Google states that pagination systems that rely on cookies create inconsistencies for Googlebot and block the indexation of paginated pages. Pagination must work without cookies to guarantee consistent crawling. In short: if your pagination requires a session, Googlebot will probably only see a fraction of your content.

What you need to understand

Why doesn't Googlebot handle cookies like a standard browser?

Googlebot behaves differently from a human user. Unlike a browser that maintains active sessions and stores cookies between pages, Google's bot processes each URL in isolation.

Concretely? When Googlebot visits your page 1, then page 2, it doesn't necessarily "remember" its previous visit. If your pagination relies on a session cookie to display the correct set of results, the bot risks seeing inconsistent content or encountering an error.

What type of pagination causes problems?

Systems that store pagination state in a cookie — for example, to remember applied filters, chosen sorting, or position in an infinite feed — create invisible dependencies for Googlebot.
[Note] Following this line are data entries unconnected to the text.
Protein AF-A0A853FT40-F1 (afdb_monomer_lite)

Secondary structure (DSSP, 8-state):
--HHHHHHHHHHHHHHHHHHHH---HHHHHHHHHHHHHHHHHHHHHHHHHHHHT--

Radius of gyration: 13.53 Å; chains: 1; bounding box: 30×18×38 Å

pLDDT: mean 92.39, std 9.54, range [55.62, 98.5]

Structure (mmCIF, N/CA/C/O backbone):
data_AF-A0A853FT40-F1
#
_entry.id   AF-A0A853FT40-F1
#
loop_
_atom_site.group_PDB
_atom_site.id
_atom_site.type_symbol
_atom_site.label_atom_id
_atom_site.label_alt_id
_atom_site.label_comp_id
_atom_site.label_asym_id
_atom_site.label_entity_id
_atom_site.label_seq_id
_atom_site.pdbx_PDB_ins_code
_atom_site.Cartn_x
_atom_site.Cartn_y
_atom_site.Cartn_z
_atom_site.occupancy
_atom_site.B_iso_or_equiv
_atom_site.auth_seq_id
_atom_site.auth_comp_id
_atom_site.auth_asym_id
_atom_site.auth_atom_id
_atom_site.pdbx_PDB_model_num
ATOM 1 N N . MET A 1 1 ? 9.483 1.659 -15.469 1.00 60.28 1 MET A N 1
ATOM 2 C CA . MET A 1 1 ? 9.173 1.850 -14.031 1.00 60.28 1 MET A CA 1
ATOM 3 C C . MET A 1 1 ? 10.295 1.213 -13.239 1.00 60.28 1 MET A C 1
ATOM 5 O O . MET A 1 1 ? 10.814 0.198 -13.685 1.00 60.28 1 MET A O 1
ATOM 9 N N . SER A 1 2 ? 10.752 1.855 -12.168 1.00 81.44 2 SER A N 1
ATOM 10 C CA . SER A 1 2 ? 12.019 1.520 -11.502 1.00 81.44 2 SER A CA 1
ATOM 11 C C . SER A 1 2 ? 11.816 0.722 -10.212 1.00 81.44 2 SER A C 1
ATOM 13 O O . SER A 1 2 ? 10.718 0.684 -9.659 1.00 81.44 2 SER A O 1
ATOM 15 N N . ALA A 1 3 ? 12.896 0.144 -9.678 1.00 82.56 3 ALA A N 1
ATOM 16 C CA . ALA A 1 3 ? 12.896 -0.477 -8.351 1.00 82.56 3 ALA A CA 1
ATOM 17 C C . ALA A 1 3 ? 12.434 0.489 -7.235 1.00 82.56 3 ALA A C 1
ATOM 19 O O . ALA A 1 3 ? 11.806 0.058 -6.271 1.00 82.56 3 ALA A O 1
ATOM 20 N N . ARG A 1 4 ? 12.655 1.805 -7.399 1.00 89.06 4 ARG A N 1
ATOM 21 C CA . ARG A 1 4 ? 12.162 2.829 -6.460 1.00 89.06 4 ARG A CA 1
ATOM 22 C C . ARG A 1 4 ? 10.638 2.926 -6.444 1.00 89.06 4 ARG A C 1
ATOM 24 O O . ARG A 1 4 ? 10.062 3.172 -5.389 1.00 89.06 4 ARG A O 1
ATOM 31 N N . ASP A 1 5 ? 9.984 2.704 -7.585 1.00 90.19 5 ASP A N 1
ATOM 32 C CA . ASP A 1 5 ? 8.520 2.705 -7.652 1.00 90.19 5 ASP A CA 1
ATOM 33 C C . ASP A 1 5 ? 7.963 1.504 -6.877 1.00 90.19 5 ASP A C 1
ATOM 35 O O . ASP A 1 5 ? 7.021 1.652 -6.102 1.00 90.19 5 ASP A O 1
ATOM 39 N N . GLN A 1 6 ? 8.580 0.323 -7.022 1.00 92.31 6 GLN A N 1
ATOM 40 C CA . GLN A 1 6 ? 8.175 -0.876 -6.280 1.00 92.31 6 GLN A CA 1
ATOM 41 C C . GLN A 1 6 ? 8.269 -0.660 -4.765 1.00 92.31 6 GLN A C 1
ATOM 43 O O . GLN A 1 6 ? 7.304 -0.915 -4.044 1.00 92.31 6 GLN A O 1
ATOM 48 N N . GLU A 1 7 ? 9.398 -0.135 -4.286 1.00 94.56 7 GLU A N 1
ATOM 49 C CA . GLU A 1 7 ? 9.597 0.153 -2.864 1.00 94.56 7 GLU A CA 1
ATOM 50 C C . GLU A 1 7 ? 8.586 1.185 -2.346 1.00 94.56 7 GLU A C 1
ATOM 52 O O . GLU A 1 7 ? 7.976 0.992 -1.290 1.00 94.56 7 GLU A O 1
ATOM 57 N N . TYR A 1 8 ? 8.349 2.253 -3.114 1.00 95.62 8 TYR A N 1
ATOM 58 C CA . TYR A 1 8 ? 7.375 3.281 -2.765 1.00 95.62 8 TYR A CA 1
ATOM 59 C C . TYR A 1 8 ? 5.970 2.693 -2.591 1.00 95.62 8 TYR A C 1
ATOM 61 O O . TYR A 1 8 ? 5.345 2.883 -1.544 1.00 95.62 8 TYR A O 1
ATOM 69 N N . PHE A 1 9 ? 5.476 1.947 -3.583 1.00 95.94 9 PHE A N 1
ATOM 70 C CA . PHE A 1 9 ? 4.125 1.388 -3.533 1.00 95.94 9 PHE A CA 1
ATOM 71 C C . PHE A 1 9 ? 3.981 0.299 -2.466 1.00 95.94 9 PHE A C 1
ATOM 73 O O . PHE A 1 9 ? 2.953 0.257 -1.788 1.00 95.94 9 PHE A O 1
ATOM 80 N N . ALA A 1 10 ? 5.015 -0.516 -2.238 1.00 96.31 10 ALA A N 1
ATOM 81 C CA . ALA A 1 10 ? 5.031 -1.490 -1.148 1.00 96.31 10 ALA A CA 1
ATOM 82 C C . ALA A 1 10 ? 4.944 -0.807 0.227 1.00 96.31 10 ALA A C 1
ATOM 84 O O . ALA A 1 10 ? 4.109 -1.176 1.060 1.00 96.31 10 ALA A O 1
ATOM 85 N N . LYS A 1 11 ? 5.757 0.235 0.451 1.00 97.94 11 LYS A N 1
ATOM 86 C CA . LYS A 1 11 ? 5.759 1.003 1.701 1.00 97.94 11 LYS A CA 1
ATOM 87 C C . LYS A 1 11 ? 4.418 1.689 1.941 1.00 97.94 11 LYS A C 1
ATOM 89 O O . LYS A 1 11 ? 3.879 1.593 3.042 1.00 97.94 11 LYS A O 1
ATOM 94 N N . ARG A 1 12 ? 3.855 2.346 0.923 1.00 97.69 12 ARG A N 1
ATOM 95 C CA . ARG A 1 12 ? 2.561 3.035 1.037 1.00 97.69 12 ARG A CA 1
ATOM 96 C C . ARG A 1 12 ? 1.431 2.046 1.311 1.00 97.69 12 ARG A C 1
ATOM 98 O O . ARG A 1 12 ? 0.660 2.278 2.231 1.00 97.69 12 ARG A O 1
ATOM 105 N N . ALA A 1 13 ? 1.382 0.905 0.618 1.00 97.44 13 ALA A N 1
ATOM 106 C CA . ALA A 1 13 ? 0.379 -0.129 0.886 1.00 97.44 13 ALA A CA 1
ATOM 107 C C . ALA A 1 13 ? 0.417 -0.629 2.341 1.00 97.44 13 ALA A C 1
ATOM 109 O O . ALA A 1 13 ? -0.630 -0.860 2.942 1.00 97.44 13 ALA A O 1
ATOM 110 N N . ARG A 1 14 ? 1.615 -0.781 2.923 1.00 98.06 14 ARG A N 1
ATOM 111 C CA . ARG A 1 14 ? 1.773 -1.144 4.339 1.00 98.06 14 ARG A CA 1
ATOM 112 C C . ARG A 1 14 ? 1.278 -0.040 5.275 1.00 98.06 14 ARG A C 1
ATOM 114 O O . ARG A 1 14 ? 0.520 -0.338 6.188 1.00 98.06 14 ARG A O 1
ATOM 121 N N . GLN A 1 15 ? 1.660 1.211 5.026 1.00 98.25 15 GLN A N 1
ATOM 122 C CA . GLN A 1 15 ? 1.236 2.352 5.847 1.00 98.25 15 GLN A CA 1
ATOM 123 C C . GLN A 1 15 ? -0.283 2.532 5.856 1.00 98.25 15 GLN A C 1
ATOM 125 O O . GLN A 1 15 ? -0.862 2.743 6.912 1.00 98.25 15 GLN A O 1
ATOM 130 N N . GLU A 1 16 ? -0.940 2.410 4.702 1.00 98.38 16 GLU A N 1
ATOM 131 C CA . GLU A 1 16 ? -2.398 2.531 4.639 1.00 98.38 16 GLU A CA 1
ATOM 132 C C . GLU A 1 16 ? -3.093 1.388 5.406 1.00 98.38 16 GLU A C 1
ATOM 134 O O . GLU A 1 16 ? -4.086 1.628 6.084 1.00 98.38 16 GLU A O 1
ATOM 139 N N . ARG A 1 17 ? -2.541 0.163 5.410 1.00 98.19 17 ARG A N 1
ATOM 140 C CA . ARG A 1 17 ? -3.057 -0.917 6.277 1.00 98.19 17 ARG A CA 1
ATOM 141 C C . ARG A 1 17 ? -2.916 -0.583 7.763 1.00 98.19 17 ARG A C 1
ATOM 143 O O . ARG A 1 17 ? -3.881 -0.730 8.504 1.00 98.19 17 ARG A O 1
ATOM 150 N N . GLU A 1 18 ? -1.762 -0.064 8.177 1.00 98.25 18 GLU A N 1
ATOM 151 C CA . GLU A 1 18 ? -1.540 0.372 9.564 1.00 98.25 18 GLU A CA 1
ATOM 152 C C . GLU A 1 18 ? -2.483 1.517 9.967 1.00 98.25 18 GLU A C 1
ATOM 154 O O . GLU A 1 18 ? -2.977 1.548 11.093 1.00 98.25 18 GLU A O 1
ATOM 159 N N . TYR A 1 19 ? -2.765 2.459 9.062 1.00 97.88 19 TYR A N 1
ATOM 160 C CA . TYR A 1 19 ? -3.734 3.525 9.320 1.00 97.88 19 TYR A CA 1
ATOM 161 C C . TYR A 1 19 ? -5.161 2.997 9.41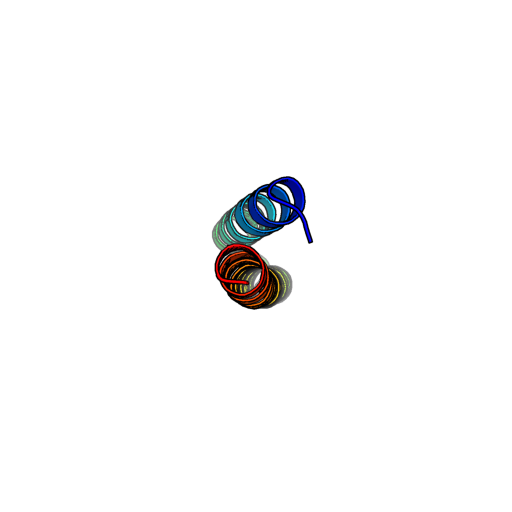9 1.00 97.88 19 TYR A C 1
ATOM 163 O O . TYR A 1 19 ? -5.889 3.422 10.312 1.00 97.88 19 TYR A O 1
ATOM 171 N N . ALA A 1 20 ? -5.549 2.039 8.575 1.00 97.69 20 ALA A N 1
ATOM 172 C CA . ALA A 1 20 ? -6.848 1.386 8.680 1.00 97.69 20 ALA A CA 1
ATOM 173 C C . ALA A 1 20 ? -7.024 0.674 10.032 1.00 97.69 20 ALA A C 1
ATOM 175 O O . ALA A 1 20 ? -8.072 0.802 10.657 1.00 97.69 20 ALA A O 1
ATOM 176 N N . GLU A 1 21 ? -6.006 -0.052 10.496 1.00 97.44 21 GLU A N 1
ATOM 177 C CA . GLU A 1 21 ? -6.037 -0.769 11.779 1.00 97.44 21 GLU A CA 1
ATOM 178 C C . GLU A 1 21 ? -6.145 0.170 12.985 1.00 97.44 21 GLU A C 1
ATOM 180 O O . GLU A 1 21 ? -6.762 -0.181 13.986 1.00 97.44 21 GLU A O 1
ATOM 185 N N . ARG A 1 22 ? -5.562 1.368 12.886 1.00 97.44 22 ARG A N 1
ATOM 186 C CA . ARG A 1 22 ? -5.553 2.374 13.956 1.00 97.44 22 ARG A CA 1
ATOM 187 C C . ARG A 1 22 ? -6.727 3.350 13.903 1.00 97.44 22 ARG A C 1
ATOM 189 O O . ARG A 1 22 ? -6.804 4.226 14.760 1.00 97.44 22 ARG A O 1
ATOM 196 N N . SER A 1 23 ? -7.572 3.276 12.878 1.00 96.19 23 SER A N 1
ATOM 197 C CA . SER A 1 23 ? -8.653 4.234 12.677 1.00 96.19 23 SER A CA 1
ATOM 198 C C . SER A 1 23 ? -9.938 3.762 13.350 1.00 96.19 23 SER A C 1
ATOM 200 O O . SER A 1 23 ? -10.486 2.720 12.992 1.00 96.19 23 SER A O 1
ATOM 202 N N . ASP A 1 24 ? -10.442 4.572 14.281 1.00 96.12 24 ASP A N 1
ATOM 203 C CA . ASP A 1 24 ? -11.744 4.361 14.926 1.00 96.12 24 ASP A CA 1
ATOM 204 C C . ASP A 1 24 ? -12.918 4.833 14.047 1.00 96.12 24 ASP A C 1
ATOM 206 O O . ASP A 1 24 ? -14.067 4.436 14.250 1.00 96.12 24 ASP A O 1
ATOM 210 N N . ASP A 1 25 ? -12.642 5.666 13.037 1.00 97.69 25 ASP A N 1
ATOM 211 C CA . ASP A 1 25 ? -13.635 6.103 12.061 1.00 97.69 25 ASP A 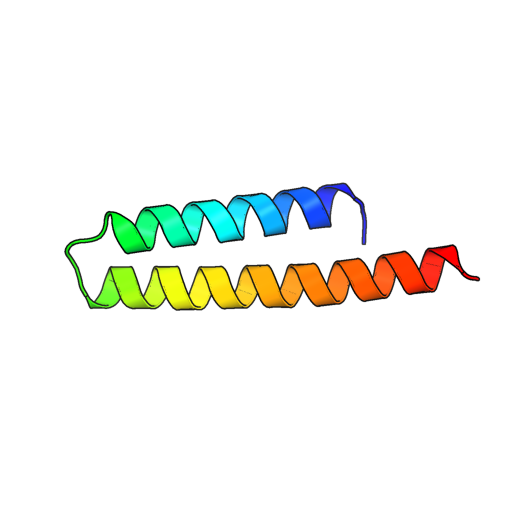CA 1
ATOM 212 C C . ASP A 1 25 ? -13.778 5.046 10.957 1.00 97.69 25 ASP A C 1
ATOM 214 O O . ASP A 1 25 ? -12.858 4.764 10.186 1.00 97.69 25 ASP A O 1
ATOM 218 N N . MET A 1 26 ? -14.973 4.467 10.855 1.00 96.12 26 MET A N 1
ATOM 219 C CA . MET A 1 26 ? -15.278 3.404 9.894 1.00 96.12 26 MET A CA 1
ATOM 220 C C . MET A 1 26 ? -15.135 3.839 8.429 1.00 96.12 26 MET A C 1
ATOM 222 O O . MET A 1 26 ? -14.789 3.012 7.580 1.00 96.12 26 MET A O 1
ATOM 226 N N . THR A 1 27 ? -15.377 5.114 8.125 1.00 97.50 27 THR A N 1
ATOM 227 C CA . THR A 1 27 ? -15.198 5.695 6.789 1.00 97.50 27 THR A CA 1
ATOM 228 C C . THR A 1 27 ? -13.717 5.861 6.484 1.00 97.50 27 THR A C 1
ATOM 230 O O . THR A 1 27 ? -13.258 5.414 5.433 1.00 97.50 27 THR A O 1
ATOM 233 N N . ALA A 1 28 ? -12.946 6.437 7.410 1.00 97.00 28 ALA A N 1
ATOM 234 C CA . ALA A 1 28 ? -11.503 6.592 7.242 1.00 97.00 28 ALA A CA 1
ATOM 235 C C . ALA A 1 28 ? -10.810 5.228 7.119 1.00 97.00 28 ALA A C 1
ATOM 237 O O . ALA A 1 28 ? -10.017 5.019 6.200 1.00 97.00 28 ALA A O 1
ATOM 238 N N . ARG A 1 29 ? -11.186 4.254 7.959 1.00 98.12 29 ARG A N 1
ATOM 239 C CA . ARG A 1 29 ? -10.719 2.867 7.864 1.00 98.12 29 ARG A CA 1
ATOM 240 C C . ARG A 1 29 ? -10.963 2.273 6.480 1.00 98.12 29 ARG A C 1
ATOM 242 O O . ARG A 1 29 ? -10.049 1.691 5.898 1.00 98.12 29 ARG A O 1
ATOM 249 N N . ARG A 1 30 ? -12.174 2.438 5.939 1.00 98.12 30 ARG A N 1
ATOM 250 C CA . ARG A 1 30 ? -12.519 1.953 4.597 1.00 98.12 30 ARG A CA 1
ATOM 251 C C . ARG A 1 30 ? -11.651 2.608 3.523 1.00 98.12 30 ARG A C 1
ATOM 253 O O . ARG A 1 30 ? -11.120 1.909 2.668 1.00 98.12 30 ARG A O 1
ATOM 260 N N . VAL A 1 31 ? -11.469 3.926 3.579 1.00 98.31 31 VAL A N 1
ATOM 261 C CA . VAL A 1 31 ? -10.633 4.654 2.610 1.00 98.31 31 VAL A CA 1
ATOM 262 C C . VAL A 1 31 ? -9.185 4.164 2.656 1.00 98.3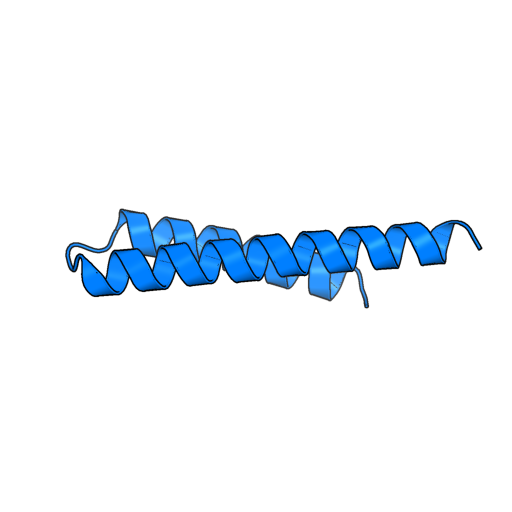1 31 VAL A C 1
ATOM 264 O O . VAL A 1 31 ? -8.594 3.902 1.610 1.00 98.31 31 VAL A O 1
ATOM 267 N N . HIS A 1 32 ? -8.621 3.981 3.849 1.00 98.38 32 HIS A N 1
ATOM 268 C CA . HIS A 1 32 ? -7.273 3.441 4.012 1.00 98.38 32 HIS A CA 1
ATOM 269 C C . HIS A 1 32 ? -7.144 2.015 3.446 1.00 98.38 32 HIS A C 1
ATOM 271 O O . HIS A 1 32 ? -6.169 1.706 2.760 1.00 98.38 32 HIS A O 1
ATOM 277 N N . GLN A 1 33 ? -8.153 1.157 3.635 1.00 98.38 33 GLN A N 1
ATOM 278 C CA . GLN A 1 33 ? -8.188 -0.178 3.021 1.00 98.38 33 GLN A CA 1
ATOM 279 C C . GLN A 1 33 ? -8.214 -0.104 1.487 1.00 98.38 33 GLN A C 1
ATOM 281 O O . GLN A 1 33 ? -7.377 -0.725 0.830 1.00 98.38 33 GLN A O 1
ATOM 286 N N . GLU A 1 34 ? -9.098 0.715 0.913 1.00 98.50 34 GLU A N 1
ATOM 287 C CA . GLU A 1 34 ? -9.189 0.909 -0.541 1.00 98.50 34 GLU A CA 1
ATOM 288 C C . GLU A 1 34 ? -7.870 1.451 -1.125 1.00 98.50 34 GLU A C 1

Imagine an e-commerce site where page 2 of a category only displays correctly if a "filter_state" cookie exists. Googlebot arrives directly on /category?page=2 without this cookie. Result: empty page, 404 error, or worse — random content that has nothing to do with the URL.

What are the concrete consequences on indexation?

If Googlebot can't access paginated pages consistently, your content remains invisible in the index. You might generate a perfect XML sitemap with all your pages, but if the bot encounters inconsistencies on each visit, it eventually gives up.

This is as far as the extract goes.